DATA UNDER STUDY:
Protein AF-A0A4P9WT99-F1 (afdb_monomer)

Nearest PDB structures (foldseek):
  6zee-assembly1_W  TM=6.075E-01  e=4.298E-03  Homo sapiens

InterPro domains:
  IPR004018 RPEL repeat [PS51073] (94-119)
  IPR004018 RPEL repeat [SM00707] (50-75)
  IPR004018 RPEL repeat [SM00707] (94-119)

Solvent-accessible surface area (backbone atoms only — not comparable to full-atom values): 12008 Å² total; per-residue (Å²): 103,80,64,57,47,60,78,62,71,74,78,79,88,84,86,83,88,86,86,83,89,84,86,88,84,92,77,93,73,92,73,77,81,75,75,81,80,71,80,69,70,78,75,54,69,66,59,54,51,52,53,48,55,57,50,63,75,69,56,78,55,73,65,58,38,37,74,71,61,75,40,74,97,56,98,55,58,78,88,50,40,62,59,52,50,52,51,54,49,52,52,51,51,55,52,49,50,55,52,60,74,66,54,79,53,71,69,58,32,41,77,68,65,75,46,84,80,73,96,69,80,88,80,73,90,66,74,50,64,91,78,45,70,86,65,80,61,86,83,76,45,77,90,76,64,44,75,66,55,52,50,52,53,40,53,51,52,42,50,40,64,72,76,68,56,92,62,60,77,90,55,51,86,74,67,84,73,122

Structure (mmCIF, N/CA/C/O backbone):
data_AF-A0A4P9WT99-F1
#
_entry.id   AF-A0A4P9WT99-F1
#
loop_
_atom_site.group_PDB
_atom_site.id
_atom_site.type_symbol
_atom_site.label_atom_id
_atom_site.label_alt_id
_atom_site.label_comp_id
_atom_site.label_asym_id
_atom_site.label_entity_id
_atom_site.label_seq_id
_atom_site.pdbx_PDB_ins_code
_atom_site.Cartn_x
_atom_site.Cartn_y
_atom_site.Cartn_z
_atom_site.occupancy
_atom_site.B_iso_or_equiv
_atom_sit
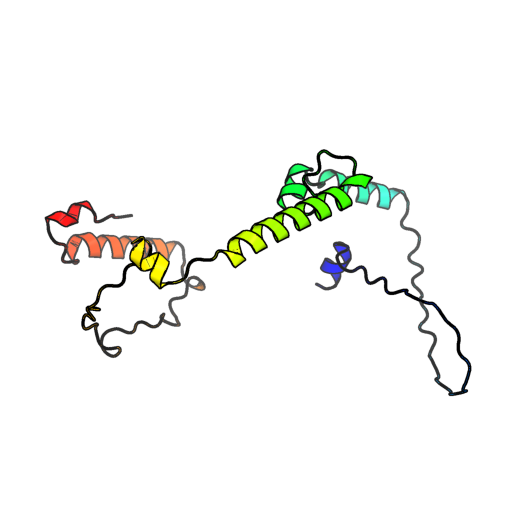e.auth_seq_id
_atom_site.auth_comp_id
_atom_site.auth_asym_id
_atom_site.auth_atom_id
_atom_site.pdbx_PDB_model_num
ATOM 1 N N . SER A 1 1 ? 14.518 -21.824 -12.542 1.00 57.22 1 SER A N 1
ATOM 2 C CA . SER A 1 1 ? 15.813 -22.541 -12.486 1.00 57.22 1 SER A CA 1
ATOM 3 C C . SER A 1 1 ? 16.955 -21.556 -12.248 1.00 57.22 1 SER A C 1
ATOM 5 O O . SER A 1 1 ? 16.832 -20.405 -12.648 1.00 57.22 1 SER A O 1
ATOM 7 N N . ARG A 1 2 ? 18.081 -21.971 -11.639 1.00 44.47 2 ARG A N 1
ATOM 8 C CA . ARG A 1 2 ? 19.324 -21.160 -11.553 1.00 44.47 2 ARG A CA 1
ATOM 9 C C . ARG A 1 2 ? 19.784 -20.674 -12.940 1.00 44.47 2 ARG A C 1
ATOM 11 O O . ARG A 1 2 ? 20.389 -19.613 -13.052 1.00 44.47 2 ARG A O 1
ATOM 18 N N . VAL A 1 3 ? 19.422 -21.428 -13.981 1.00 56.28 3 VAL A N 1
ATOM 19 C CA . VAL A 1 3 ? 19.588 -21.091 -15.401 1.00 56.28 3 VAL A CA 1
ATOM 20 C C . VAL A 1 3 ? 18.765 -19.852 -15.789 1.00 56.28 3 VAL A C 1
ATOM 22 O O . VAL A 1 3 ? 19.314 -18.925 -16.375 1.00 56.28 3 VAL A O 1
ATOM 25 N N . ASP A 1 4 ? 17.497 -19.760 -15.376 1.00 56.78 4 ASP A N 1
ATOM 26 C CA . ASP A 1 4 ? 16.613 -18.627 -15.711 1.00 56.78 4 ASP A CA 1
ATOM 27 C C . ASP A 1 4 ? 17.065 -17.312 -15.070 1.00 56.78 4 ASP A C 1
ATOM 29 O O . ASP A 1 4 ? 16.931 -16.248 -15.664 1.00 56.78 4 ASP A O 1
ATOM 33 N N . LEU A 1 5 ? 17.626 -17.372 -13.860 1.00 61.25 5 LEU A N 1
ATOM 34 C CA . LEU A 1 5 ? 18.145 -16.190 -13.164 1.00 61.25 5 LEU A CA 1
ATOM 35 C C . LEU A 1 5 ? 19.423 -15.648 -13.823 1.00 61.25 5 LEU A C 1
ATOM 37 O O . LEU A 1 5 ? 19.617 -14.433 -13.878 1.00 61.25 5 LEU A O 1
ATOM 41 N N . LYS A 1 6 ? 20.257 -16.537 -14.381 1.00 58.62 6 LYS A N 1
ATOM 42 C CA . LYS A 1 6 ? 21.460 -16.176 -15.148 1.00 58.62 6 LYS A CA 1
ATOM 43 C C . LYS A 1 6 ? 21.113 -15.580 -16.514 1.00 58.62 6 LYS A C 1
ATOM 45 O O . LYS A 1 6 ? 21.701 -14.578 -16.897 1.00 58.62 6 LYS A O 1
ATOM 50 N N . MET A 1 7 ? 20.089 -16.115 -17.183 1.00 52.12 7 MET A N 1
ATOM 51 C CA . MET A 1 7 ? 19.568 -15.592 -18.459 1.00 52.12 7 MET A CA 1
ATOM 52 C C . MET A 1 7 ? 18.928 -14.200 -18.340 1.00 52.12 7 MET A C 1
ATOM 54 O O . MET A 1 7 ? 18.722 -13.526 -19.346 1.00 52.12 7 MET A O 1
ATOM 58 N N . ARG A 1 8 ? 18.605 -13.761 -17.118 1.00 65.56 8 ARG A N 1
ATOM 59 C CA . ARG A 1 8 ? 17.994 -12.454 -16.842 1.00 65.56 8 ARG A CA 1
ATOM 60 C C . ARG A 1 8 ? 18.975 -11.414 -16.287 1.00 65.56 8 ARG A C 1
ATOM 62 O O . ARG A 1 8 ? 18.529 -10.323 -15.954 1.00 65.56 8 ARG A O 1
ATOM 69 N N . ASN A 1 9 ? 20.278 -11.717 -16.190 1.00 55.72 9 ASN A N 1
ATOM 70 C CA . ASN A 1 9 ? 21.307 -10.810 -15.650 1.00 55.72 9 ASN A CA 1
ATOM 71 C C . ASN A 1 9 ? 20.975 -10.230 -14.252 1.00 55.72 9 ASN A C 1
ATOM 73 O O . ASN A 1 9 ? 21.339 -9.101 -13.942 1.00 55.72 9 ASN A O 1
ATOM 77 N N . ILE A 1 10 ? 20.278 -10.986 -13.394 1.00 58.97 10 ILE A N 1
ATOM 78 C CA . ILE A 1 10 ? 19.814 -10.507 -12.071 1.00 58.97 10 ILE A CA 1
ATOM 79 C C . ILE A 1 10 ? 20.891 -10.685 -10.978 1.00 58.97 10 ILE A C 1
ATOM 81 O O . ILE A 1 10 ? 20.745 -10.172 -9.874 1.00 58.97 10 ILE A O 1
ATOM 85 N N . LEU A 1 11 ? 22.002 -11.372 -11.268 1.00 41.41 11 LEU A N 1
ATOM 86 C CA . LEU A 1 11 ? 23.083 -11.593 -10.305 1.00 41.41 11 LEU A CA 1
ATOM 87 C C . LEU A 1 11 ? 24.399 -10.991 -10.815 1.00 41.41 11 LEU A C 1
ATOM 89 O O . LEU A 1 11 ? 25.104 -11.612 -11.611 1.00 41.41 11 LEU A O 1
ATOM 93 N N . ARG A 1 12 ? 24.720 -9.787 -10.338 1.00 48.75 12 ARG A N 1
ATOM 94 C CA . ARG A 1 12 ? 26.040 -9.162 -10.455 1.00 48.75 12 ARG A CA 1
ATOM 95 C C . ARG A 1 12 ? 26.573 -8.973 -9.038 1.00 48.75 12 ARG A C 1
ATOM 97 O O . ARG A 1 12 ? 26.093 -8.105 -8.321 1.00 48.75 12 ARG A O 1
ATOM 104 N N . VAL A 1 13 ? 27.486 -9.845 -8.625 1.00 43.34 13 VAL A N 1
ATOM 105 C CA . VAL A 1 13 ? 28.236 -9.693 -7.373 1.00 43.34 13 VAL A CA 1
ATOM 106 C C . VAL A 1 13 ? 29.623 -9.221 -7.788 1.00 43.34 13 VAL A C 1
ATOM 108 O O . VAL A 1 13 ? 30.458 -10.039 -8.158 1.00 43.34 13 VAL A O 1
AT
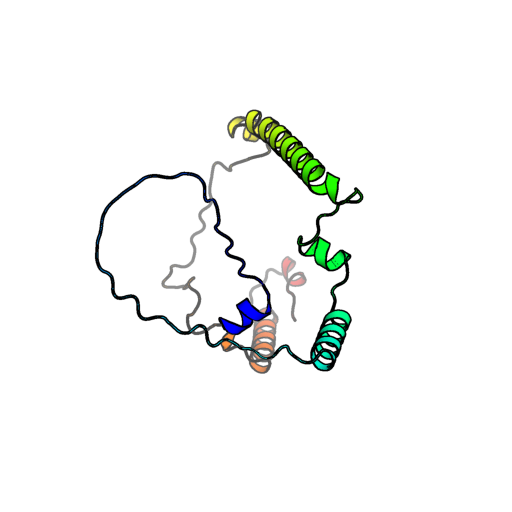OM 111 N N . ASP A 1 14 ? 29.815 -7.905 -7.809 1.00 39.50 14 ASP A N 1
ATOM 112 C CA . ASP A 1 14 ? 31.140 -7.290 -7.844 1.00 39.50 14 ASP A CA 1
ATOM 113 C C . ASP A 1 14 ? 31.450 -6.880 -6.393 1.00 39.50 14 ASP A C 1
ATOM 115 O O . ASP A 1 14 ? 30.889 -5.905 -5.901 1.00 39.50 14 ASP A O 1
ATOM 119 N N . GLU A 1 15 ? 32.298 -7.636 -5.692 1.00 40.44 15 GLU A N 1
ATOM 120 C CA . GLU A 1 15 ? 32.981 -7.159 -4.484 1.00 40.44 15 GLU A CA 1
ATOM 121 C C . GLU A 1 15 ? 34.473 -7.054 -4.794 1.00 40.44 15 GLU A C 1
ATOM 123 O O . GLU A 1 15 ? 35.213 -8.037 -4.779 1.00 40.44 15 GLU A O 1
ATOM 128 N N . THR A 1 16 ? 34.912 -5.836 -5.097 1.00 36.56 16 THR A N 1
ATOM 129 C CA . THR A 1 16 ? 36.319 -5.448 -5.036 1.00 36.56 16 THR A CA 1
ATOM 130 C C . THR A 1 16 ? 36.412 -4.074 -4.389 1.00 36.56 16 THR A C 1
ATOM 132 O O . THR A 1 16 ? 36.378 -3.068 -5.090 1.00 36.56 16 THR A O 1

DIRECTIONS: Copy each line from the data that features the string "RPEL".

OUTPUT OF THE TASK:
  IPR004018 RPEL repeat [PS51073] (94-119)
  IPR004018 RPEL repeat [SM00707] (50-75)
  IPR004018 RPEL repeat [SM00707] (94-119)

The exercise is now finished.